Preparing for an IEP Meeting as a Parent

Some parents are heavily involved in their child’s education. Others tend to stand by the wayside and let the teachers do the guiding. When it comes to IEP meetings, there is no good choice but to be heavily involved. Some parents however, don’t know what is expected of them and may be unnerved by the experience. Use the information provided here to help you if you are one of those parents who wants to be prepared but isn’t exactly sure what all being prepared entails.

Sit down and think about how your child feels about school. Talk with your child so you can learn how they perceive the educational atmosphere. After all, it’s their education and well being that you are concerned about. Children tend to feel overwhelmed when expressing feelings that they may think will not be received well. Help them to understand that you are ready to listen to and address their concerns. Write down notes that concern what the child says.
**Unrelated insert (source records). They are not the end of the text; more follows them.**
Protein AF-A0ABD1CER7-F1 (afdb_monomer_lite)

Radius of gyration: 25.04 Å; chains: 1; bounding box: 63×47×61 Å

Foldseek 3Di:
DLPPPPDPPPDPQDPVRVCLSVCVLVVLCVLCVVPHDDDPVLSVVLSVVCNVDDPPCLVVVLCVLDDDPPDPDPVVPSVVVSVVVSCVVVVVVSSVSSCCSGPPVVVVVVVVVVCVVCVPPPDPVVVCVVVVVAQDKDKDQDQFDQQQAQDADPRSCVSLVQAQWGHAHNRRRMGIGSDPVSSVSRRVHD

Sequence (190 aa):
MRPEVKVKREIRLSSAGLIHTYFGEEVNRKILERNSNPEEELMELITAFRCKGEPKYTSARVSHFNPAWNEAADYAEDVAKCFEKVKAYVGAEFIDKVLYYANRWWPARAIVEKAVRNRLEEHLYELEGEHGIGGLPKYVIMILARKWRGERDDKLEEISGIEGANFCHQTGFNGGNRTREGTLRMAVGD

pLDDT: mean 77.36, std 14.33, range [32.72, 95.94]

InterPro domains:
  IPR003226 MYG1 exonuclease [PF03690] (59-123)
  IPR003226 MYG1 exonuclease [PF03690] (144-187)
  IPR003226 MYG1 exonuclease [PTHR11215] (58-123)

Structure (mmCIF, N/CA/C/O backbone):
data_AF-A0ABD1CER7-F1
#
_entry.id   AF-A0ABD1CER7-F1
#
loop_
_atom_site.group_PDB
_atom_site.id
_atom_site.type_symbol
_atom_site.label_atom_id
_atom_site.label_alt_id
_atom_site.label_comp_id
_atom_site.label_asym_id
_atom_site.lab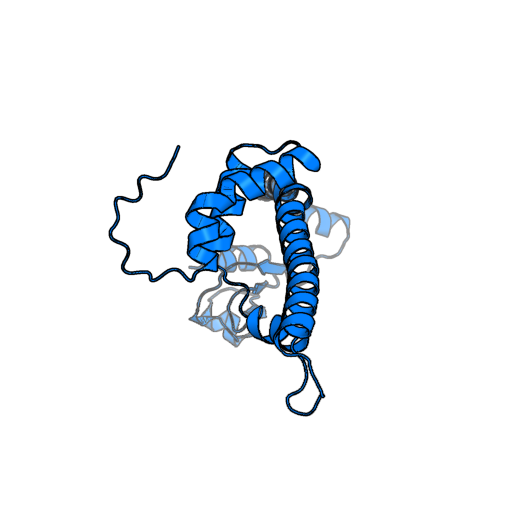el_entity_id
_atom_site.label_seq_id
_atom_site.pdbx_PDB_ins_code
_atom_site.Cartn_x
_atom_site.Cartn_y
_atom_site.Cartn_z
_atom_site.occupancy
_atom_site.B_iso_or_equiv
_atom_site.auth_seq_id
_atom_site.auth_comp_id
_atom_site.auth_asym_id
_atom_site.auth_atom_id
_atom_site.pdbx_PDB_model_num
ATOM 1 N N . MET A 1 1 ? -5.259 21.331 -14.592 1.00 32.72 1 MET A N 1
ATOM 2 C CA . MET A 1 1 ? -4.808 22.713 -14.272 1.00 32.72 1 MET A CA 1
ATOM 3 C C . MET A 1 1 ? -3.341 22.611 -13.861 1.00 32.72 1 MET A C 1
ATOM 5 O O . MET A 1 1 ? -3.069 21.945 -12.874 1.00 32.72 1 MET A O 1
ATOM 9 N N . ARG A 1 2 ? -2.375 23.130 -14.643 1.00 33.22 2 ARG A N 1
ATOM 10 C CA . ARG A 1 2 ? -0.940 23.029 -14.290 1.00 33.22 2 ARG A CA 1
ATOM 11 C C . ARG A 1 2 ? -0.735 23.680 -12.917 1.00 33.22 2 ARG A C 1
ATOM 13 O O . ARG A 1 2 ? -1.059 24.863 -12.809 1.00 33.22 2 ARG A O 1
ATOM 20 N N . PRO A 1 3 ? -0.210 22.989 -11.890 1.00 38.41 3 PRO A N 1
ATOM 21 C CA . PRO A 1 3 ? 0.189 23.688 -10.685 1.00 38.41 3 PRO A CA 1
ATOM 22 C C . PRO A 1 3 ? 1.337 24.601 -11.099 1.00 38.41 3 PRO A C 1
ATOM 24 O O . PRO A 1 3 ? 2.407 24.132 -11.490 1.00 38.41 3 PRO A O 1
ATOM 27 N N . GLU A 1 4 ? 1.079 25.908 -11.115 1.00 39.84 4 GLU A N 1
ATOM 28 C CA . GLU A 1 4 ? 2.108 26.902 -11.365 1.00 39.84 4 GLU A CA 1
ATOM 29 C C . GLU A 1 4 ? 3.270 26.600 -10.420 1.00 39.84 4 GLU A C 1
ATOM 31 O O . GLU A 1 4 ? 3.139 26.682 -9.197 1.00 39.84 4 GLU A O 1
ATOM 36 N N . VAL A 1 5 ? 4.409 26.205 -10.988 1.00 47.06 5 VAL A N 1
ATOM 37 C CA . VAL A 1 5 ? 5.654 25.966 -10.256 1.00 47.06 5 VAL A CA 1
ATOM 38 C C . VAL A 1 5 ? 6.219 27.337 -9.857 1.00 47.06 5 VAL A C 1
ATOM 40 O O . VAL A 1 5 ? 7.248 27.785 -10.344 1.00 47.06 5 VAL A O 1
ATOM 43 N N . LYS A 1 6 ? 5.488 28.052 -8.996 1.00 39.50 6 LYS A N 1
ATOM 44 C CA . LYS A 1 6 ? 5.850 29.331 -8.368 1.00 39.50 6 LYS A CA 1
ATOM 45 C C . LYS A 1 6 ? 6.256 29.141 -6.909 1.00 39.50 6 LYS A C 1
ATOM 47 O O . LYS A 1 6 ? 6.188 30.062 -6.104 1.00 39.50 6 LYS A O 1
ATOM 52 N N . VAL A 1 7 ? 6.720 27.947 -6.556 1.00 47.28 7 VAL A N 1
ATOM 53 C CA . VAL A 1 7 ? 7.447 27.739 -5.307 1.00 47.28 7 VAL A CA 1
ATOM 54 C C . VAL A 1 7 ? 8.862 27.372 -5.700 1.00 47.28 7 VAL A C 1
ATOM 56 O O . VAL A 1 7 ? 9.082 26.325 -6.306 1.00 47.28 7 VAL A O 1
ATOM 59 N N . LYS A 1 8 ? 9.812 28.252 -5.366 1.00 42.72 8 LYS A N 1
ATOM 60 C CA . LYS A 1 8 ? 11.254 27.986 -5.378 1.00 42.72 8 LYS A CA 1
ATOM 61 C C . LYS A 1 8 ? 11.499 26.818 -4.412 1.00 42.72 8 LYS A C 1
ATOM 63 O O . LYS A 1 8 ? 11.797 27.013 -3.241 1.00 42.72 8 LYS A O 1
ATOM 68 N N . ARG A 1 9 ? 11.243 25.586 -4.852 1.00 44.56 9 ARG A N 1
ATOM 69 C CA . ARG A 1 9 ? 11.555 24.397 -4.069 1.00 44.56 9 ARG A CA 1
ATOM 70 C C . ARG A 1 9 ? 13.033 24.132 -4.277 1.00 44.56 9 ARG A C 1
ATOM 72 O O . ARG A 1 9 ? 13.459 23.813 -5.379 1.00 44.56 9 ARG A O 1
ATOM 79 N N . GLU A 1 10 ? 13.789 24.228 -3.197 1.00 49.00 10 GLU A N 1
ATOM 80 C CA . GLU A 1 10 ? 15.192 23.820 -3.063 1.00 49.00 10 GLU A CA 1
ATOM 81 C C . GLU A 1 10 ? 15.393 22.295 -3.233 1.00 49.00 10 GLU A C 1
ATOM 83 O O . GLU A 1 10 ? 16.357 21.712 -2.748 1.00 49.00 10 GLU A O 1
ATOM 88 N N . ILE A 1 11 ? 14.463 21.605 -3.899 1.00 51.91 11 ILE A N 1
ATOM 89 C CA . ILE A 1 11 ? 14.510 20.164 -4.103 1.00 51.91 11 ILE A CA 1
ATOM 90 C C . ILE A 1 11 ? 15.228 19.932 -5.427 1.00 51.91 11 ILE A C 1
ATOM 92 O O . ILE A 1 11 ? 14.653 20.113 -6.501 1.00 51.91 11 ILE A O 1
ATOM 96 N N . ARG A 1 12 ? 16.500 19.531 -5.352 1.00 55.66 12 ARG A N 1
ATOM 97 C CA . ARG A 1 12 ? 17.230 18.999 -6.506 1.00 55.66 12 ARG A CA 1
ATOM 98 C C . ARG A 1 12 ? 16.546 17.702 -6.935 1.00 55.66 12 ARG A C 1
ATOM 100 O O . ARG A 1 12 ? 16.750 16.661 -6.318 1.00 55.66 12 ARG A O 1
ATOM 107 N N . LEU A 1 13 ? 15.693 17.775 -7.953 1.00 56.31 13 LEU A N 1
ATOM 108 C CA . LEU A 1 13 ? 15.120 16.582 -8.569 1.00 56.31 13 LEU A CA 1
ATOM 109 C C . LEU A 1 13 ? 16.236 15.798 -9.267 1.00 56.31 13 LEU A C 1
ATOM 111 O O . LEU A 1 13 ? 17.111 16.385 -9.905 1.00 56.31 13 LEU A O 1
ATOM 115 N N . SER A 1 14 ? 16.192 14.470 -9.165 1.00 65.25 14 SER A N 1
ATOM 116 C CA . SER A 1 14 ? 17.016 13.598 -10.004 1.00 65.25 14 SER A CA 1
ATOM 117 C C . SER A 1 14 ? 16.674 13.805 -11.488 1.00 65.25 14 SER A C 1
ATOM 119 O O . SER A 1 14 ? 15.607 14.327 -11.822 1.00 65.25 14 SER A O 1
ATOM 121 N N . SER A 1 15 ? 17.545 13.371 -12.404 1.00 64.69 15 SER A N 1
ATOM 122 C CA . SER A 1 15 ? 17.261 13.409 -13.851 1.00 64.69 15 SER A CA 1
ATOM 123 C C . SER A 1 15 ? 15.941 12.701 -14.195 1.00 64.69 15 SER A C 1
ATOM 125 O O . SER A 1 15 ? 15.146 13.216 -14.979 1.00 64.69 15 SER A O 1
ATOM 127 N N . ALA A 1 16 ? 15.648 11.579 -13.530 1.00 65.12 16 ALA A N 1
ATOM 128 C CA . ALA A 1 16 ? 14.364 10.885 -13.627 1.00 65.12 16 ALA A CA 1
ATOM 129 C C . ALA A 1 16 ? 13.194 11.713 -13.056 1.00 65.12 16 ALA A C 1
ATOM 131 O O . ALA A 1 16 ? 12.119 11.756 -13.655 1.00 65.12 16 ALA A O 1
ATOM 132 N N . GLY A 1 17 ? 13.401 12.406 -11.931 1.00 65.25 17 GLY A N 1
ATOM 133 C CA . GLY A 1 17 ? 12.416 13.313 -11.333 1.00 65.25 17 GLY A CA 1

Now think about how you feel about their education and how they are responding to what they are learning. Has their behavior changed at home? Do they seem to be retaining information? Do they seem to feel comfortable going to school and addressing their concerns to you and their teacher? Are they being picked on by other students? Are there any physical problems that need to be addressed? Are there any comprehension problems that need to be addressed? How do you feel about how they are doing in school overall?

Now that you have thought about the concerns you have for your child, what are some solutions to any problems they may be having? Are there certain tools you use at home that seem to work well? Write these down as suggestions to give to your child’s teacher. If you are both using the same tools then the child has a better chance at understanding what is expected of them as well as what they can expect from you and the teacher.

Keep an open mind. As parents, we sometimes tend to be overprotective of our children. While this is certainly understandable, children do need some sort of motivation in order for them to do well. If they are not encouraged to do more than what they currently can do, then they will not grow beyond where they are now. If the student has a teacher who is experienced in their field, then they may have some good ideas of how the child can be motivated. While you may think you are doing them a favor by protecting them from being pushed too hard, in all reality, you may actually be holding them back from their full potential.

If you go to your child’s IEP meeting prepared to make progress, then it’s entirely likely that your child, you and the teacher will all feel as if something has been accomplished at the end of the meeting. Have some faith in the teacher. Trust me, they aren’t doing their job only for the pay.